Archive for February, 2009

Legacy Code Fix versus Code Rewrite

Saturday, February 28th, 2009

Python Frameworks use the DRY Method — Don’t Repeat Yourself.  That is a powerful mantra to follow when developing applications.

I am faced with a quandry.  I have an application that consists of roughly 40000 lines.  That code was written in php many years ago, with a handbuilt web framework implemented with smarty.  There are a number of issues with the existing code, including inline functions duplicated through multiple files, poorly validated input and bad structure.  Outsourcing some code development appeared to be cost effective.  In the end, the code quality churned out by that vendor was sub-par.  Maintenance of that codebase easily costs twice as much as it should.

This week, a few requirements cropped up which brought up an interesting question.  Knowing that the code consists of 40000 lines of poorly written, difficult to maintain code, I debated whether fixing the existing code would be quicker than rewriting the relevent portion and coding the addendum.  TurboGears, a python webapp framework would shrink the code considerably since it is thin middleware on top of a wsgi compliant server.

Where it took 45 lines of code to do a halfway decent job of validating a few input fields in php with smarty, the equivalent code in TurboGears consists of a model definition containing the validator segment and a few lines of code to define the page.  Updating the database becomes one line of code, replacing 8-12 lines of code.

I had planned to convert the application over to TurboGears eventually, but, the scope of this current project gives me an opportunity to convert a piece of the application over while adding the new features, and leaving the legacy code running as is.

The features I need to add will take roughly 150 lines of Python/TurboGears code, or perhaps 1500-2000 lines of php to achieve the same functionality.  I have debated using another PHP framework as a stopgap, but, I have yet to find a decent form library for it that works well.

If I had to pick a favorite, ad_form from openacs would top the list.  TurboGears and Genshi with formencode come in as a close second.

I believe rewriting the portions of the app I need to write will probably take roughly the same amount of time as it would take to patch the existing code.  The investment in time will put me closer to finishing the complete rewrite of the existing system.

An added advantage is that I can fix architectural issues with the existing package that couldn’t easily be reworked without considerable effort.  If the code you are maintaining is over five years old, you owe it to yourself to check out some of the other frameworks out there.  Prior to settling on TurboGears, I looked at Django, Catalyst, Mason and a number of other frameworks.  I even searched the PHP frameworks but didn’t find anything with the strengths I saw with TurboGears.

Concurrent processing

Thursday, February 5th, 2009

It has been a while since I’ve written parallel processing or concurrent processing code.  Threaded programming is something that even the experts that wrote apache and php have problems with, yet, writing this type of code is somewhat enjoyable.
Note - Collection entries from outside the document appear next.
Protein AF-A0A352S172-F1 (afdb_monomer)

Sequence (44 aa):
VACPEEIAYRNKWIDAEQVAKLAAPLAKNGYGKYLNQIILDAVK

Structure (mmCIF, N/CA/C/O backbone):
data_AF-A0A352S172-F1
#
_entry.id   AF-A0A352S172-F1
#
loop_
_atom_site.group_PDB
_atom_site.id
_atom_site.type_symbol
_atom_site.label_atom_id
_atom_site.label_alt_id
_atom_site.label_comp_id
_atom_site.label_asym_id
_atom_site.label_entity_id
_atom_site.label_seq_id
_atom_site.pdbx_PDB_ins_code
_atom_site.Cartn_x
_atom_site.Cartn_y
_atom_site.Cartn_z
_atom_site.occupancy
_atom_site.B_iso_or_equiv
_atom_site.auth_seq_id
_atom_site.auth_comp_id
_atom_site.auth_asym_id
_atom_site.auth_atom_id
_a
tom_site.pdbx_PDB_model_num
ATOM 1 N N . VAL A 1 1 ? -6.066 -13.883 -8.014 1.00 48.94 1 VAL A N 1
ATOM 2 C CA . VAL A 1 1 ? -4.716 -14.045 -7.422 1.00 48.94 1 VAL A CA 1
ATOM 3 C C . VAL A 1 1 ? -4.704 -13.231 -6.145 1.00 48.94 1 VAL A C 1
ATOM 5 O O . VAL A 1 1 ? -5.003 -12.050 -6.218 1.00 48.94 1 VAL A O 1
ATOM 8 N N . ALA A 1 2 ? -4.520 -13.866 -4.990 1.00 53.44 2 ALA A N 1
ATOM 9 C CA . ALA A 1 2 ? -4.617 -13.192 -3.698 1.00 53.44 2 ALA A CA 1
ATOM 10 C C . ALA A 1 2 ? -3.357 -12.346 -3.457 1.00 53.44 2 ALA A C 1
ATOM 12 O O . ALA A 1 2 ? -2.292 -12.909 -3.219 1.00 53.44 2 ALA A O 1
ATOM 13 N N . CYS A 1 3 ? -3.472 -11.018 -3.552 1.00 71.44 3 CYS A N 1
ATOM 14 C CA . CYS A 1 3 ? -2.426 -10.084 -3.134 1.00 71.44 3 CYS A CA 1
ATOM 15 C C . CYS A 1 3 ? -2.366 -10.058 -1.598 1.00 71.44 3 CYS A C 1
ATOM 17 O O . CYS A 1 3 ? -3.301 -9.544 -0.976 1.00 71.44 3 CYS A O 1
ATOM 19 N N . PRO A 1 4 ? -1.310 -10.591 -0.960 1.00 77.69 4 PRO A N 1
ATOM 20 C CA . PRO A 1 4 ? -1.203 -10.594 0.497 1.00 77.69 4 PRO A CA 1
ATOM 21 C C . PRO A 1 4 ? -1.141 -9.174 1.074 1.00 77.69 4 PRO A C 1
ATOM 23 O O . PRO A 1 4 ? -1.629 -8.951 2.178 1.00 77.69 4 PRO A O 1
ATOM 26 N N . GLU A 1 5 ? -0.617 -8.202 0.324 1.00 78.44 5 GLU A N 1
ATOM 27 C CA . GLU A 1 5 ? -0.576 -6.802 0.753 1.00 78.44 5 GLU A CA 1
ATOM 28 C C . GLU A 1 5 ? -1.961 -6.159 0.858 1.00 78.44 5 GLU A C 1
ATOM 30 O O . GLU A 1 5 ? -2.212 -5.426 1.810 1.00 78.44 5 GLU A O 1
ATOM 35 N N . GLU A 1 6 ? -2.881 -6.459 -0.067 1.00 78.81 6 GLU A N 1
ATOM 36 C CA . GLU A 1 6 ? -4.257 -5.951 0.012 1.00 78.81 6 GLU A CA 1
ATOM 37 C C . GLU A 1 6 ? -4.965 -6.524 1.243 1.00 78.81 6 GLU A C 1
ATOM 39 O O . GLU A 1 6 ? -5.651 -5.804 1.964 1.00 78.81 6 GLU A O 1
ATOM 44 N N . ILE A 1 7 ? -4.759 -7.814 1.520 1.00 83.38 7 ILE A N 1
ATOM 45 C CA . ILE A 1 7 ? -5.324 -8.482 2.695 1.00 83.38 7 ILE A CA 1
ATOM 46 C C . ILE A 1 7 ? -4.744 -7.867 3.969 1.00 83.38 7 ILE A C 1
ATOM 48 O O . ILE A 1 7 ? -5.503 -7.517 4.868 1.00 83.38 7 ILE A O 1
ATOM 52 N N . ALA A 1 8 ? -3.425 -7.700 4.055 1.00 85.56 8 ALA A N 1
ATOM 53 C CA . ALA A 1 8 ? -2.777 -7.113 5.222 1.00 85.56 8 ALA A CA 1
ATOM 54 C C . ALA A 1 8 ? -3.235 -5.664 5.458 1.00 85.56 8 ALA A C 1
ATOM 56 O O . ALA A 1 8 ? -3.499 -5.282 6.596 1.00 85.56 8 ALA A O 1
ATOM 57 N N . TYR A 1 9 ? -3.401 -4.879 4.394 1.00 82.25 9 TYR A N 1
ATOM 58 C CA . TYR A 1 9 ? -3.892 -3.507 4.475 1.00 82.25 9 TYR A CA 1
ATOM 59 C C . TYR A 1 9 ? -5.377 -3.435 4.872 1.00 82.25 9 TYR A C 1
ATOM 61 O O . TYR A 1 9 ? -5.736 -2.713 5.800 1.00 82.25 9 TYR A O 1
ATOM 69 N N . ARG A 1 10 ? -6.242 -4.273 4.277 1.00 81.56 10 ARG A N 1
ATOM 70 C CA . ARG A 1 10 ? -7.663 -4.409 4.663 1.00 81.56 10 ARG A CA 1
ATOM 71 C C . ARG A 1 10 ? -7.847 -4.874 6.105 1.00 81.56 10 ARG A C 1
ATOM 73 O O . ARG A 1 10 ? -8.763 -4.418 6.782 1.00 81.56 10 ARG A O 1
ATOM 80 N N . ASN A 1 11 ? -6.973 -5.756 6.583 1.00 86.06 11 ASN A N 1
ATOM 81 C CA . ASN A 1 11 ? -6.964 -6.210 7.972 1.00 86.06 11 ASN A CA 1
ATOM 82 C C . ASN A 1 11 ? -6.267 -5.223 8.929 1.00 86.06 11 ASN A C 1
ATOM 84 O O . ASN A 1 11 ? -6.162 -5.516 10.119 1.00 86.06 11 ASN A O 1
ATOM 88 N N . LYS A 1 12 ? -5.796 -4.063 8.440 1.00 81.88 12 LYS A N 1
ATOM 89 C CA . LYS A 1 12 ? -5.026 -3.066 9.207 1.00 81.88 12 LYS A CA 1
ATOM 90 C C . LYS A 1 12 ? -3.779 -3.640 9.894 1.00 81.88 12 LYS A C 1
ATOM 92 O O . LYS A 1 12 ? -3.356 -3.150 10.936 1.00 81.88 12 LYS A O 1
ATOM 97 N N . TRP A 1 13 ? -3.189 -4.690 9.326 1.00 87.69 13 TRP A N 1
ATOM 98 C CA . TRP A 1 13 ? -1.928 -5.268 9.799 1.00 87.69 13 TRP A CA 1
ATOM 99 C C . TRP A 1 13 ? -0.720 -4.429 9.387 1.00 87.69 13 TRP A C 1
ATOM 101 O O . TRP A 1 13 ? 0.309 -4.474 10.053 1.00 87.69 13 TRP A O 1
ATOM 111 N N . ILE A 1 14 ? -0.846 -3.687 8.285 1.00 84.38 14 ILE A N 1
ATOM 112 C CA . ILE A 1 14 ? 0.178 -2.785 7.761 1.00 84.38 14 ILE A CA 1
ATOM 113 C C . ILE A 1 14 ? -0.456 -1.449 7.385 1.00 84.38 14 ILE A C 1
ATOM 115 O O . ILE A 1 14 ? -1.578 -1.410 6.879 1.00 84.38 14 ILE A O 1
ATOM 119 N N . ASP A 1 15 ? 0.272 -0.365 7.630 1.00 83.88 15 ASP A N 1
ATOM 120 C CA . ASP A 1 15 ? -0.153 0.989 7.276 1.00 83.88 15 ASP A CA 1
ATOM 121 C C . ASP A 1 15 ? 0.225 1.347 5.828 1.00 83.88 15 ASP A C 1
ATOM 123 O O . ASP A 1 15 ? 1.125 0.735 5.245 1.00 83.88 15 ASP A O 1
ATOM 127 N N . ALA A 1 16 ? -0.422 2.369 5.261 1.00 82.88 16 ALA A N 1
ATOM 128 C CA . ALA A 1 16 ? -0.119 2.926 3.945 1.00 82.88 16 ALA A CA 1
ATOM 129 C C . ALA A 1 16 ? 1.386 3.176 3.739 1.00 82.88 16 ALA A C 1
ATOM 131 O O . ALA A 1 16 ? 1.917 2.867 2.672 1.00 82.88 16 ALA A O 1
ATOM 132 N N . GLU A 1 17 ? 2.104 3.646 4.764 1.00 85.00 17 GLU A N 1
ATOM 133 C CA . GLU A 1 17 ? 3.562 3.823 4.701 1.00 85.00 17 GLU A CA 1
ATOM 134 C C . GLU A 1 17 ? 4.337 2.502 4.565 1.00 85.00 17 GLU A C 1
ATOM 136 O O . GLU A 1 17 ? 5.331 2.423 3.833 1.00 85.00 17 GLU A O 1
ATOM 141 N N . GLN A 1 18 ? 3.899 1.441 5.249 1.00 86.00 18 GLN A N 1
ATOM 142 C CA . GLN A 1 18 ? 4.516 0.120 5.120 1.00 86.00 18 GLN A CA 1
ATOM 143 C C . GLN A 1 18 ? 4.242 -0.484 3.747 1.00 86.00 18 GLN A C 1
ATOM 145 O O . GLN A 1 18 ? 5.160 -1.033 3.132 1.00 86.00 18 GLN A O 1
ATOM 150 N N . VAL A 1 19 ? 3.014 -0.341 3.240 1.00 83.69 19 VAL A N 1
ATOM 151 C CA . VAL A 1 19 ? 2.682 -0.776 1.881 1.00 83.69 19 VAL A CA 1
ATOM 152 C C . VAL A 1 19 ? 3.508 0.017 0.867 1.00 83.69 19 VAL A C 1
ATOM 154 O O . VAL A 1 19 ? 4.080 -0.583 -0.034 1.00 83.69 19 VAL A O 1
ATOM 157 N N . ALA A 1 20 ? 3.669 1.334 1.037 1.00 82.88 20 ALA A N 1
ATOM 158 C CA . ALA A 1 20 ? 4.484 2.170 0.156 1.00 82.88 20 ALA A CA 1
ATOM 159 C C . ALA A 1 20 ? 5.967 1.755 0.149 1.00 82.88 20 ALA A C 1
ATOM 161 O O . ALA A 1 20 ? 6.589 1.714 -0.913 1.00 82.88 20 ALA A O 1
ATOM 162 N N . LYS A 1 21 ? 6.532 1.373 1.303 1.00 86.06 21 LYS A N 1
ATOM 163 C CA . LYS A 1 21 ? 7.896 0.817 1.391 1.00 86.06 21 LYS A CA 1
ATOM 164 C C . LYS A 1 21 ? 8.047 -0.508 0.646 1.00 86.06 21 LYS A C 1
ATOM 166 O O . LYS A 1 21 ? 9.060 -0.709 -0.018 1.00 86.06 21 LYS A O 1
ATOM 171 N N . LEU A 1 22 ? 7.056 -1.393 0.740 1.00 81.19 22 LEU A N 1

It started a few years ago when I replaced 112k lines of C code and libraries that never quite did what the design document specified.  I communicated the idea to the coders, the coders wrote the design document and delivered a product that didn’t even do what the design document specified.

The code was scrapped and rewritten in perl and comprises about 1200 lines of code not including the CPAN libraries used.  The code is faster, more reliable, and is very agnostic to its task.  It has more capabilities but leaves more of the work to the tasks that is passes around which allows the code to handle communications and dispatch.

While initial testing was rather thorough based on the bugs and issues encountered during the previous version’s reign.  While we’ve run into minor glitches with the new code, it is considerably more reliable to the point where it is tasked to do more.  While the dispatch method was rewritten, concurrent task collision wasn’t tested nearly enough.

And therein lies the problem.  The previous system accepted a task, opened a connection and waited until the task completed.  Collisions couldn’t occur because each task would open a connection to the remote machine and wait until the task completed.  For short tasks, this wasn’t a real issue.  Longer tasks risked the socket timing out.  If 15 tasks were sent, 15 connections remained open until the tasks completed.

The replacement system handed off the task but didn’t wait for the task to complete.  The remote machine would handle its packet and return the task results.  The issue of multiple tasks being added for the same machine results in a few collisions.  Task order isn’t important, but, sometimes a task is fetched twice or a task is missed and left in queue.  A task in queue is redispatched, but, the double fetch issue has been difficult to debug.  Put in the slightest amount of debugging code and voila, tasks are dispatched properly under every test that can be thrown at it.  Remove the debugging code and the error returns.

While the task is left in the queue for processing and the file locking for the state machine has been double and triple checked, but, I’m sure once I dig into it, I’ll find some logic error that leaves a stale lock or incorrectly clears a lock.

I remember I used to love writing code like this, though, I always dreaded debugging it.